OBJECTIVE—We examined the prevalence of different forms of diabetes in Hong Kong Chinese patients with familial early-onset type 2 diabetes and compared their clinical features with patients with familial late-onset type 2 diabetes. RESEARCH DESIGN AND METHODS—A total of 145 young patients with early-onset diabetes (age and age at diagnosis ≤40 years) and a family history of diabetes were studied. They were screened for mutations in the genes encoding glucokinase, hepatocyte nuclear factor (HNF)-4α, and HNF-1α. The mitochondrial DNA A→G at nucleotide 3243 (mt3243) and amylin S20G mutations were studied, and antibodies to GAD (anti-GADs) were also examined.

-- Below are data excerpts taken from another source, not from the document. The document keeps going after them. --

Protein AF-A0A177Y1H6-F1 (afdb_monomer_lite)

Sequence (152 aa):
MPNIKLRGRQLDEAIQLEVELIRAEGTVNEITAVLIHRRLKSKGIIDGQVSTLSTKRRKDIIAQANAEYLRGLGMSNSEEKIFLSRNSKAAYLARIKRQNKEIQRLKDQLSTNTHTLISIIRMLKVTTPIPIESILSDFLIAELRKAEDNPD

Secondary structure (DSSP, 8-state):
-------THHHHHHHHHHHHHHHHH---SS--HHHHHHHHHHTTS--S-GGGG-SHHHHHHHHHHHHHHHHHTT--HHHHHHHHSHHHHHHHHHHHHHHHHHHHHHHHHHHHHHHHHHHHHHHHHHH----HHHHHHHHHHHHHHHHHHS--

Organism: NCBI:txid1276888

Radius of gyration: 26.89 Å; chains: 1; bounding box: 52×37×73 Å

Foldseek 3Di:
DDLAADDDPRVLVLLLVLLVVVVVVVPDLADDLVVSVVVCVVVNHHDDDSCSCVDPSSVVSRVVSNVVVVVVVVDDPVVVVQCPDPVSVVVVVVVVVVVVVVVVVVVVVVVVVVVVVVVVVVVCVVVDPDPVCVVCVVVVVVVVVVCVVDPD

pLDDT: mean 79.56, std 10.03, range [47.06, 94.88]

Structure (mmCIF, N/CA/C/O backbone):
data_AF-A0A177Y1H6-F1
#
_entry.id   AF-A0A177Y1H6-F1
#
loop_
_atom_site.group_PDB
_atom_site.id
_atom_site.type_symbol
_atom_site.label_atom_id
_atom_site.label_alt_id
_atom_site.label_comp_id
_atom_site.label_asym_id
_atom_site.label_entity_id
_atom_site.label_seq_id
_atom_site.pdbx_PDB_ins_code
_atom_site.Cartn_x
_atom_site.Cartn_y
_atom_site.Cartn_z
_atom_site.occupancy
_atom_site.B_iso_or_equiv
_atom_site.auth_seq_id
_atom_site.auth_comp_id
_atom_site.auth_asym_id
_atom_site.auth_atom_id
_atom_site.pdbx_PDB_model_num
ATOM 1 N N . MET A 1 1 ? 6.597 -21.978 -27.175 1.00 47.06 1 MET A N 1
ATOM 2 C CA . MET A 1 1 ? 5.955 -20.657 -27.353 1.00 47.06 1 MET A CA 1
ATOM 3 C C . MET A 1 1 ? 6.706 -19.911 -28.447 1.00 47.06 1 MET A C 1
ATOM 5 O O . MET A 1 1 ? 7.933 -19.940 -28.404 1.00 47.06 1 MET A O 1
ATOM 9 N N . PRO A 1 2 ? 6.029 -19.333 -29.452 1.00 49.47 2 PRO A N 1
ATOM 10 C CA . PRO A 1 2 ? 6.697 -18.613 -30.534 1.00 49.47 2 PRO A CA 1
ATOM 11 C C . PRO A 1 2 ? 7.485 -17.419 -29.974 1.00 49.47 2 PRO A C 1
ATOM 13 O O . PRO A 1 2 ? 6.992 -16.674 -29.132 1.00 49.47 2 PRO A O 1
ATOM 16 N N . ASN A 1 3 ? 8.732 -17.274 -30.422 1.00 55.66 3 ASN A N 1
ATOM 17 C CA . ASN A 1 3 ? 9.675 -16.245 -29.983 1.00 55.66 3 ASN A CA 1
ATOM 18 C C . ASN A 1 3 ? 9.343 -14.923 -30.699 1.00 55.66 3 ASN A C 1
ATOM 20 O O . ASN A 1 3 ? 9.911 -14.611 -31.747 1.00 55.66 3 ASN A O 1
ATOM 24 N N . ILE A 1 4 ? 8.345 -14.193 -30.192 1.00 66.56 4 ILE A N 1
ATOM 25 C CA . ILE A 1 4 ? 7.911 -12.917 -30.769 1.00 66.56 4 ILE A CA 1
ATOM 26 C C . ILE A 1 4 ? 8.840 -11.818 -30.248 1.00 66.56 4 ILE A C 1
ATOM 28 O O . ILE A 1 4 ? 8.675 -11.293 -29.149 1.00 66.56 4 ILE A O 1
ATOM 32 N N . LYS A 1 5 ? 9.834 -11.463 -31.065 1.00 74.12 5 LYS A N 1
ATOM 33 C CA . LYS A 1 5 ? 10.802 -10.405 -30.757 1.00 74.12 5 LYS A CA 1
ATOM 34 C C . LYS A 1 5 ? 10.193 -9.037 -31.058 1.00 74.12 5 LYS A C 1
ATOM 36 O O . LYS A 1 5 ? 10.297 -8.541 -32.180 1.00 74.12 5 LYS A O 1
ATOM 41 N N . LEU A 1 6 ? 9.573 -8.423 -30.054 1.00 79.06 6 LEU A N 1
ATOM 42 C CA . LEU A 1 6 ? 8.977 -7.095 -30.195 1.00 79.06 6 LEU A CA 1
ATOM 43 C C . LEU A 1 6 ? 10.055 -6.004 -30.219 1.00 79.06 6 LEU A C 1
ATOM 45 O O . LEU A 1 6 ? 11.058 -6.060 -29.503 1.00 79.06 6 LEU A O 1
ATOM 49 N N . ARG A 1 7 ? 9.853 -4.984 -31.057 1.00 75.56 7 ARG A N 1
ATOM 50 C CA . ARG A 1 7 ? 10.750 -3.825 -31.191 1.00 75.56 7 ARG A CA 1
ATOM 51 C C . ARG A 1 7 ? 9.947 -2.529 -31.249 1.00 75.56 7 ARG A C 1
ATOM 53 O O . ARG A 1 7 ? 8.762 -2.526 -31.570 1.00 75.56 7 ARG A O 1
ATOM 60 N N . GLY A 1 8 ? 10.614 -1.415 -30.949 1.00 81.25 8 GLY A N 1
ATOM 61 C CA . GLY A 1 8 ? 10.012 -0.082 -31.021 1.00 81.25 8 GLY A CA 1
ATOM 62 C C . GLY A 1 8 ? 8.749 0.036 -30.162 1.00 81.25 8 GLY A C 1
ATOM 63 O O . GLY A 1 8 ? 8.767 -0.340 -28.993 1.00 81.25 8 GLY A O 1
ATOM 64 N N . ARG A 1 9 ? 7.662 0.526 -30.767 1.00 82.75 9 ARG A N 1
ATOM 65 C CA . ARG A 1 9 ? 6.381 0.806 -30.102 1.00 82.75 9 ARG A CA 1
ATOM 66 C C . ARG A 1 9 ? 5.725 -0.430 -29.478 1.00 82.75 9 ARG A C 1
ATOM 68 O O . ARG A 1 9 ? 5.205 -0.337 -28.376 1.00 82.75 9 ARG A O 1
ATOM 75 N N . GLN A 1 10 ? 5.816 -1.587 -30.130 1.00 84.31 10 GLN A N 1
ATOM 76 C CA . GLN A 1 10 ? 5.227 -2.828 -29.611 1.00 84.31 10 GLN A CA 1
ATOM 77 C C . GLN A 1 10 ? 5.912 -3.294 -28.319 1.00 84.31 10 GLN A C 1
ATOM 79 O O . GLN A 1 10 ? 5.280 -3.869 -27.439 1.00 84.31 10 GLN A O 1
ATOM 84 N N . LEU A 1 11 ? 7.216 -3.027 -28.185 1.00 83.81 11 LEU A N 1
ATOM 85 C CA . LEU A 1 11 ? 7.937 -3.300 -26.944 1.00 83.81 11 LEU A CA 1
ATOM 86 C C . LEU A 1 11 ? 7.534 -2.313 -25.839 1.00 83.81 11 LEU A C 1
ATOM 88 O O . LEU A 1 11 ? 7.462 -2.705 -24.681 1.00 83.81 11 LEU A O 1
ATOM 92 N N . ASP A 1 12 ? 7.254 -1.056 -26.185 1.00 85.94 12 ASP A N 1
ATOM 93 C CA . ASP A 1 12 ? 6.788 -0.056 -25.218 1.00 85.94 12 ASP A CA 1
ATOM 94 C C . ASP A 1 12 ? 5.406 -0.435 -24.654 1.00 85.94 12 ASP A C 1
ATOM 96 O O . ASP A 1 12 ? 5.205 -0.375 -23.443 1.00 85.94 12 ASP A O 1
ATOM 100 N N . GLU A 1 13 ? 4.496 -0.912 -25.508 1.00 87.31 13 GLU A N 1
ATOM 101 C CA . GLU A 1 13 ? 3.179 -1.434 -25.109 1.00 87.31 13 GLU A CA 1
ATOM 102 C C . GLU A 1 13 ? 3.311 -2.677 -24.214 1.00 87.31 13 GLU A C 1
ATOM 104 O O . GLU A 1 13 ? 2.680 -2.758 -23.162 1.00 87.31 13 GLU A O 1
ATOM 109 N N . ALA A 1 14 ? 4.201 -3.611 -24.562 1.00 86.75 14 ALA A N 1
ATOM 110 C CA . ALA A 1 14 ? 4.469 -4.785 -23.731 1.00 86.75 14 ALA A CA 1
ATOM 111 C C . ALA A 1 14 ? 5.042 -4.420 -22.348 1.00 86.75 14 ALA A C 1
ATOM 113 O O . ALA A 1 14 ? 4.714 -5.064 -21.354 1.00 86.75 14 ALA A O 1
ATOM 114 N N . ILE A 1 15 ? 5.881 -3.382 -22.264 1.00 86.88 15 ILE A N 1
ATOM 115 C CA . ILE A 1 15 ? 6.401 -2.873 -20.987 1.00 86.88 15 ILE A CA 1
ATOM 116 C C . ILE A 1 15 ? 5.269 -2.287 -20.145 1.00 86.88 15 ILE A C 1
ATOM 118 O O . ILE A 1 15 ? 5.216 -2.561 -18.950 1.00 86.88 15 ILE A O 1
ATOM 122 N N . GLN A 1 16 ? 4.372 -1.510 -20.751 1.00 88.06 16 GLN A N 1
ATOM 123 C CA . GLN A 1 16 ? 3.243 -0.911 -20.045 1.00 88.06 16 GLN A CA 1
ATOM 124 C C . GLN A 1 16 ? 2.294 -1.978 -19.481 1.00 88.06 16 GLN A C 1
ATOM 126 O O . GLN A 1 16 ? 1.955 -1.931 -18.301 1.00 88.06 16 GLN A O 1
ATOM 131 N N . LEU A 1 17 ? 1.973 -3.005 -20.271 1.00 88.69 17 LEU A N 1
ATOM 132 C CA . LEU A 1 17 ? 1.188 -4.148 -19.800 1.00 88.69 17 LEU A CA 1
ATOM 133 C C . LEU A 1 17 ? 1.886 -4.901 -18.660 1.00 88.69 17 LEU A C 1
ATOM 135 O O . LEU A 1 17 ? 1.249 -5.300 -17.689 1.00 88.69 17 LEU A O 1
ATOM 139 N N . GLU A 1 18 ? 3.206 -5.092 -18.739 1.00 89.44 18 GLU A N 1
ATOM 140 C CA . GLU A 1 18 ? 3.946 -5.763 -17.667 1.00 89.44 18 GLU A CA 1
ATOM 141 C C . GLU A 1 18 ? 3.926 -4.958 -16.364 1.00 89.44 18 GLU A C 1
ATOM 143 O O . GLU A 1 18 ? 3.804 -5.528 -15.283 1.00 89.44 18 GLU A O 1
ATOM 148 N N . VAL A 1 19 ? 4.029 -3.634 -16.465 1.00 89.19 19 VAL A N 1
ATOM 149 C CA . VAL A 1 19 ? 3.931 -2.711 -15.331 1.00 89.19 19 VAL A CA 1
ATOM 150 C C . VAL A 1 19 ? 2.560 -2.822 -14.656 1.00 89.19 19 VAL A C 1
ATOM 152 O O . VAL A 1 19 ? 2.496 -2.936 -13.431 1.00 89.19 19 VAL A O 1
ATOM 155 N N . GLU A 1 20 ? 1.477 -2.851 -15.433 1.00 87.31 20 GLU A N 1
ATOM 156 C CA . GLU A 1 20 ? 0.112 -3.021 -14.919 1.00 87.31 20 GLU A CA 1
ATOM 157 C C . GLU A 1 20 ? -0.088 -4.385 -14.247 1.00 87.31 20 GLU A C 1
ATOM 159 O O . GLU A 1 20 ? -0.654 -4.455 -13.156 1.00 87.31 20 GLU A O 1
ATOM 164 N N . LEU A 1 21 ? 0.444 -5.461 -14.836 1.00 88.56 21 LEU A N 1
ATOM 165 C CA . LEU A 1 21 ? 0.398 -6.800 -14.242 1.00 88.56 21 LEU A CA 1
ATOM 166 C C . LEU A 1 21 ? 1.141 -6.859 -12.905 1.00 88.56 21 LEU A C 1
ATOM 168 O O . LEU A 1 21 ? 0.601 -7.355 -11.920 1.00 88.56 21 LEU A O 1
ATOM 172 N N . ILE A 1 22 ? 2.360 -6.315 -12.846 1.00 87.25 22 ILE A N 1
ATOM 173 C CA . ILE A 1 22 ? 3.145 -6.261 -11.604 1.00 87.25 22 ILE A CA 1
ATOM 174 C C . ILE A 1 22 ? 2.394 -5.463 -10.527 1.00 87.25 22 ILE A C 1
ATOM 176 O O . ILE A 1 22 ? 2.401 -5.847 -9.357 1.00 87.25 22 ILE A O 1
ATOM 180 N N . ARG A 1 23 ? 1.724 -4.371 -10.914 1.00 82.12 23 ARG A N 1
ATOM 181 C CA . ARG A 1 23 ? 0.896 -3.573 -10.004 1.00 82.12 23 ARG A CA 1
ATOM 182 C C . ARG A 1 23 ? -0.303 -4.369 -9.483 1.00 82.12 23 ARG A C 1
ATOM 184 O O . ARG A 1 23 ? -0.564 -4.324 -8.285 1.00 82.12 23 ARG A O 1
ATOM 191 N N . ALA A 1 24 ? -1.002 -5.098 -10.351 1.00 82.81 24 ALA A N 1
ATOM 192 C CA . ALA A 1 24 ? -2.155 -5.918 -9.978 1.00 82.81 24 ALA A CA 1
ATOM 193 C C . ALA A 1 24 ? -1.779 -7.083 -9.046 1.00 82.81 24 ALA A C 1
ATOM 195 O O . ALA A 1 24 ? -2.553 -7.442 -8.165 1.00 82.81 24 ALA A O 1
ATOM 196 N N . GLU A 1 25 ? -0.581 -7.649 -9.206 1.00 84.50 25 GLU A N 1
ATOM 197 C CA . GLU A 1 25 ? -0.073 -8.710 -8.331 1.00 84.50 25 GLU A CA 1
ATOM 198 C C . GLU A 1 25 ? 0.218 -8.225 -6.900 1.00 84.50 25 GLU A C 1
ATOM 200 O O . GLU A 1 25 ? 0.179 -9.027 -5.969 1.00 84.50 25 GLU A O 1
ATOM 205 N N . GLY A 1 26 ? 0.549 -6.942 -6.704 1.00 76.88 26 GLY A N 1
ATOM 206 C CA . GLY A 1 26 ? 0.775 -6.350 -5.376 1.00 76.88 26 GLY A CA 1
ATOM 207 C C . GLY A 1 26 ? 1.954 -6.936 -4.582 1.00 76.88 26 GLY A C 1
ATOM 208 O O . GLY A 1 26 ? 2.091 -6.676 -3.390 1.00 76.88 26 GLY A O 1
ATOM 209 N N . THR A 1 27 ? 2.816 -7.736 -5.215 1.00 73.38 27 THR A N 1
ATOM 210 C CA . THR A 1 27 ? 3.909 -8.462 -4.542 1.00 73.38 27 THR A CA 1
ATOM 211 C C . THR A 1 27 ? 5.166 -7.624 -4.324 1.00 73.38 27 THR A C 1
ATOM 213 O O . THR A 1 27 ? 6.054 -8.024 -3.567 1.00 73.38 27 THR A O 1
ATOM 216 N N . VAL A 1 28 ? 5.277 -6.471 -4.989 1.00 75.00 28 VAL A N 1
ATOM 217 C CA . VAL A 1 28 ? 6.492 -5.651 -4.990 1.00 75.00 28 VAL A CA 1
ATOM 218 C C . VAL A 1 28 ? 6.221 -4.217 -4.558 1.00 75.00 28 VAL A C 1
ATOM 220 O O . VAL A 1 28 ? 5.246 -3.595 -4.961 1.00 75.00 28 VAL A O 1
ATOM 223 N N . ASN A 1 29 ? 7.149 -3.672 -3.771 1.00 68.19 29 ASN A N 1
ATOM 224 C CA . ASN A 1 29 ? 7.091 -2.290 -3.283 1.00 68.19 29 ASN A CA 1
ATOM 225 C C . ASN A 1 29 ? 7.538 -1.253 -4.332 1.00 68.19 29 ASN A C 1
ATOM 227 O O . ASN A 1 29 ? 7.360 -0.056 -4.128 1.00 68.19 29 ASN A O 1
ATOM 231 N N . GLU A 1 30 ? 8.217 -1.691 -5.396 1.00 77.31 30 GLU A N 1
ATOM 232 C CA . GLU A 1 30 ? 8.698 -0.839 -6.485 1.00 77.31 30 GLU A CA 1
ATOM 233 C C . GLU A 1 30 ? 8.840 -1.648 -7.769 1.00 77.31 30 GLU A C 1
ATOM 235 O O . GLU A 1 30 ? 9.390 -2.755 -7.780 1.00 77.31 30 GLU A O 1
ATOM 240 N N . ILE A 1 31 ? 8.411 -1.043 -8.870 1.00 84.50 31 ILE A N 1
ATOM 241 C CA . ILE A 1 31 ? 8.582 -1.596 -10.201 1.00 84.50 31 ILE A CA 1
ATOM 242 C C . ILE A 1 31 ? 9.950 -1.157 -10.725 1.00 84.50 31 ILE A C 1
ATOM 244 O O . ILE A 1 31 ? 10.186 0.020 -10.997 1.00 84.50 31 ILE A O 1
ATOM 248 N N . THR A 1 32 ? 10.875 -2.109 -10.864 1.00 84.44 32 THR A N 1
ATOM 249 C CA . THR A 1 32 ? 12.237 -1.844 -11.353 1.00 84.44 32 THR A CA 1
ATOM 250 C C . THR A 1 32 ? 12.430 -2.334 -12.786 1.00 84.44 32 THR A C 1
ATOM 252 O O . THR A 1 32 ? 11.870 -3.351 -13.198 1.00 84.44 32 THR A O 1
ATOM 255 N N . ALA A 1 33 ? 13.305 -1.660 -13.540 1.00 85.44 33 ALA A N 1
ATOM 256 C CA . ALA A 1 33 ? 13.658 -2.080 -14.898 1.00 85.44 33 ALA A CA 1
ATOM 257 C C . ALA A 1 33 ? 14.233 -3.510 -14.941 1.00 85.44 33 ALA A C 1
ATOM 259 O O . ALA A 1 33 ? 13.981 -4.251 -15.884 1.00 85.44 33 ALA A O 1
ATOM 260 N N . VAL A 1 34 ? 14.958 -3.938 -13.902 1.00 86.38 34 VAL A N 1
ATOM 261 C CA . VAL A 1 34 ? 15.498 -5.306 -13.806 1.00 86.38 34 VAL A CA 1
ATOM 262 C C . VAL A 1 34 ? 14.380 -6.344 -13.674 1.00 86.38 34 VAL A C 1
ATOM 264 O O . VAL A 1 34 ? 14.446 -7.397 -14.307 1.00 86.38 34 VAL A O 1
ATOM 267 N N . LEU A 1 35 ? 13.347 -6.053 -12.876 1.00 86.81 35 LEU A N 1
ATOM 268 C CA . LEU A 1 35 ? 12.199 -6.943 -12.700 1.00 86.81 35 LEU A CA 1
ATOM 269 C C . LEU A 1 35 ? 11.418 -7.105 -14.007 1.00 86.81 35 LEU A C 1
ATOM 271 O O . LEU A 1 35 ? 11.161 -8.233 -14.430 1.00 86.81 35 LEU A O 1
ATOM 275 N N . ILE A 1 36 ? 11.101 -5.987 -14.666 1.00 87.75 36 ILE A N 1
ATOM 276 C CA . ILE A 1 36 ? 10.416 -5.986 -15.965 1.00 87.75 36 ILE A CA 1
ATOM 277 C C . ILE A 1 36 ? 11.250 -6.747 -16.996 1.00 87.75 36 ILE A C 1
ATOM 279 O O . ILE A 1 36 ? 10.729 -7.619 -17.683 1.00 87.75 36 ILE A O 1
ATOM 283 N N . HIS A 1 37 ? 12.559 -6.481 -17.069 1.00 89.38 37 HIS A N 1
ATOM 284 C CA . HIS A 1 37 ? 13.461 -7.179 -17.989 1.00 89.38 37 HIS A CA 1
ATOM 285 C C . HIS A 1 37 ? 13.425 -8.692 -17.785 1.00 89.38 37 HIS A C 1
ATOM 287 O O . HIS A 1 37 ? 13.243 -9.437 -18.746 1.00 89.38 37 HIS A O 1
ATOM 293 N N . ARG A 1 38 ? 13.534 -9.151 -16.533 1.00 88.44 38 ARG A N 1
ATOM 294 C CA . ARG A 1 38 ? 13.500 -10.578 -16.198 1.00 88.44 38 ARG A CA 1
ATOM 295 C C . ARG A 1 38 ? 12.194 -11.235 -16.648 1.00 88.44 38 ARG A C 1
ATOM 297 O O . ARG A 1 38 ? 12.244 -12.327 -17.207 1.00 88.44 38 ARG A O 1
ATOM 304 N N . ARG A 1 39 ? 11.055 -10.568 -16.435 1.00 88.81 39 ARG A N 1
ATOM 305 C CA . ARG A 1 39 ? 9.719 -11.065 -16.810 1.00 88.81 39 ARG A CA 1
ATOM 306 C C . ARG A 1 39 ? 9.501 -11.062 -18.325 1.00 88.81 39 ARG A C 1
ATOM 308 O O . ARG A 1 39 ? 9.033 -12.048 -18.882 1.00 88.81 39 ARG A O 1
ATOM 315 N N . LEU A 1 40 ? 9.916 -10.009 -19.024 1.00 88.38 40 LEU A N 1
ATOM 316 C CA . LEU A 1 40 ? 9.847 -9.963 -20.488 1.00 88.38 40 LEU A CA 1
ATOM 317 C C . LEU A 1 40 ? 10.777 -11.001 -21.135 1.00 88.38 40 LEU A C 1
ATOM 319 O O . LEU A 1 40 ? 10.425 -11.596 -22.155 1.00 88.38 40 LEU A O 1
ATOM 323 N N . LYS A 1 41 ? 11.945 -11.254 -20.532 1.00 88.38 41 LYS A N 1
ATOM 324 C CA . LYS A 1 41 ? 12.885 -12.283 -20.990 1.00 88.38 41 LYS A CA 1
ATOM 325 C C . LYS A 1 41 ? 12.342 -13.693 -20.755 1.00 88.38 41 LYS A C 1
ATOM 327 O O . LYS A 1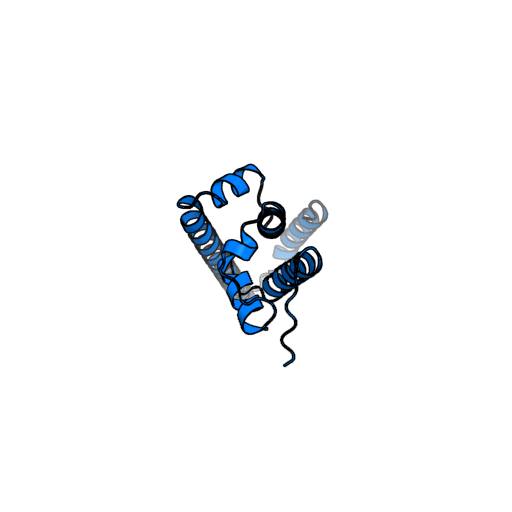 41 ? 12.434 -14.520 -21.656 1.00 88.38 41 LYS A O 1
ATOM 332 N N . SER A 1 42 ? 11.733 -13.971 -19.598 1.00 87.31 42 SER A N 1
ATOM 333 C CA . SER A 1 42 ? 11.118 -15.283 -19.334 1.00 87.31 42 SER A CA 1
ATOM 334 C C . SER A 1 42 ? 9.925 -15.571 -20.250 1.00 87.31 42 SER A C 1
ATOM 336 O O . SER A 1 42 ? 9.699 -16.723 -20.607 1.00 87.31 42 SER A O 1
ATOM 338 N N . LYS A 1 43 ? 9.206 -14.530 -20.690 1.00 87.81 43 LYS A N 1
ATOM 339 C CA . LYS A 1 43 ? 8.133 -14.620 -21.694 1.00 87.81 43 LYS A CA 1
ATOM 340 C C . LYS A 1 43 ? 8.639 -14.744 -23.140 1.00 87.81 43 LYS A C 1
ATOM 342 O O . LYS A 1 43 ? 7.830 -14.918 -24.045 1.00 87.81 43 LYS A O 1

RESULTS—The prevalence of putative diabetogenic gene mutations and autoimmune markers were 4% for glucokinase, 0% for HNF-4α, 5% for HNF-1α, 3% for mt3243, 2% for amylin S20G, and 4% for anti-GAD. Compared with late-onset patients, the patients with early-onset diabetes had a higher prevalence of a parental history of diabetes and were generally more obese. When classified by obesity indexes (BMI and waist circumference), the obese patients, especially those with early-onset diabetes, had a clustering of cardiovascular risk factors and increased rates of retinopathy and albuminuria. CONCLUSIONS—Genetic factors (up to 14%) and obesity (55%) play more significant roles than autoimmunity (4%) in familial type 2 diabetes in young Chinese patients. The significance of obesity-related genes and other gene-gene and gene-environment interactions in these young patients remains to be determined.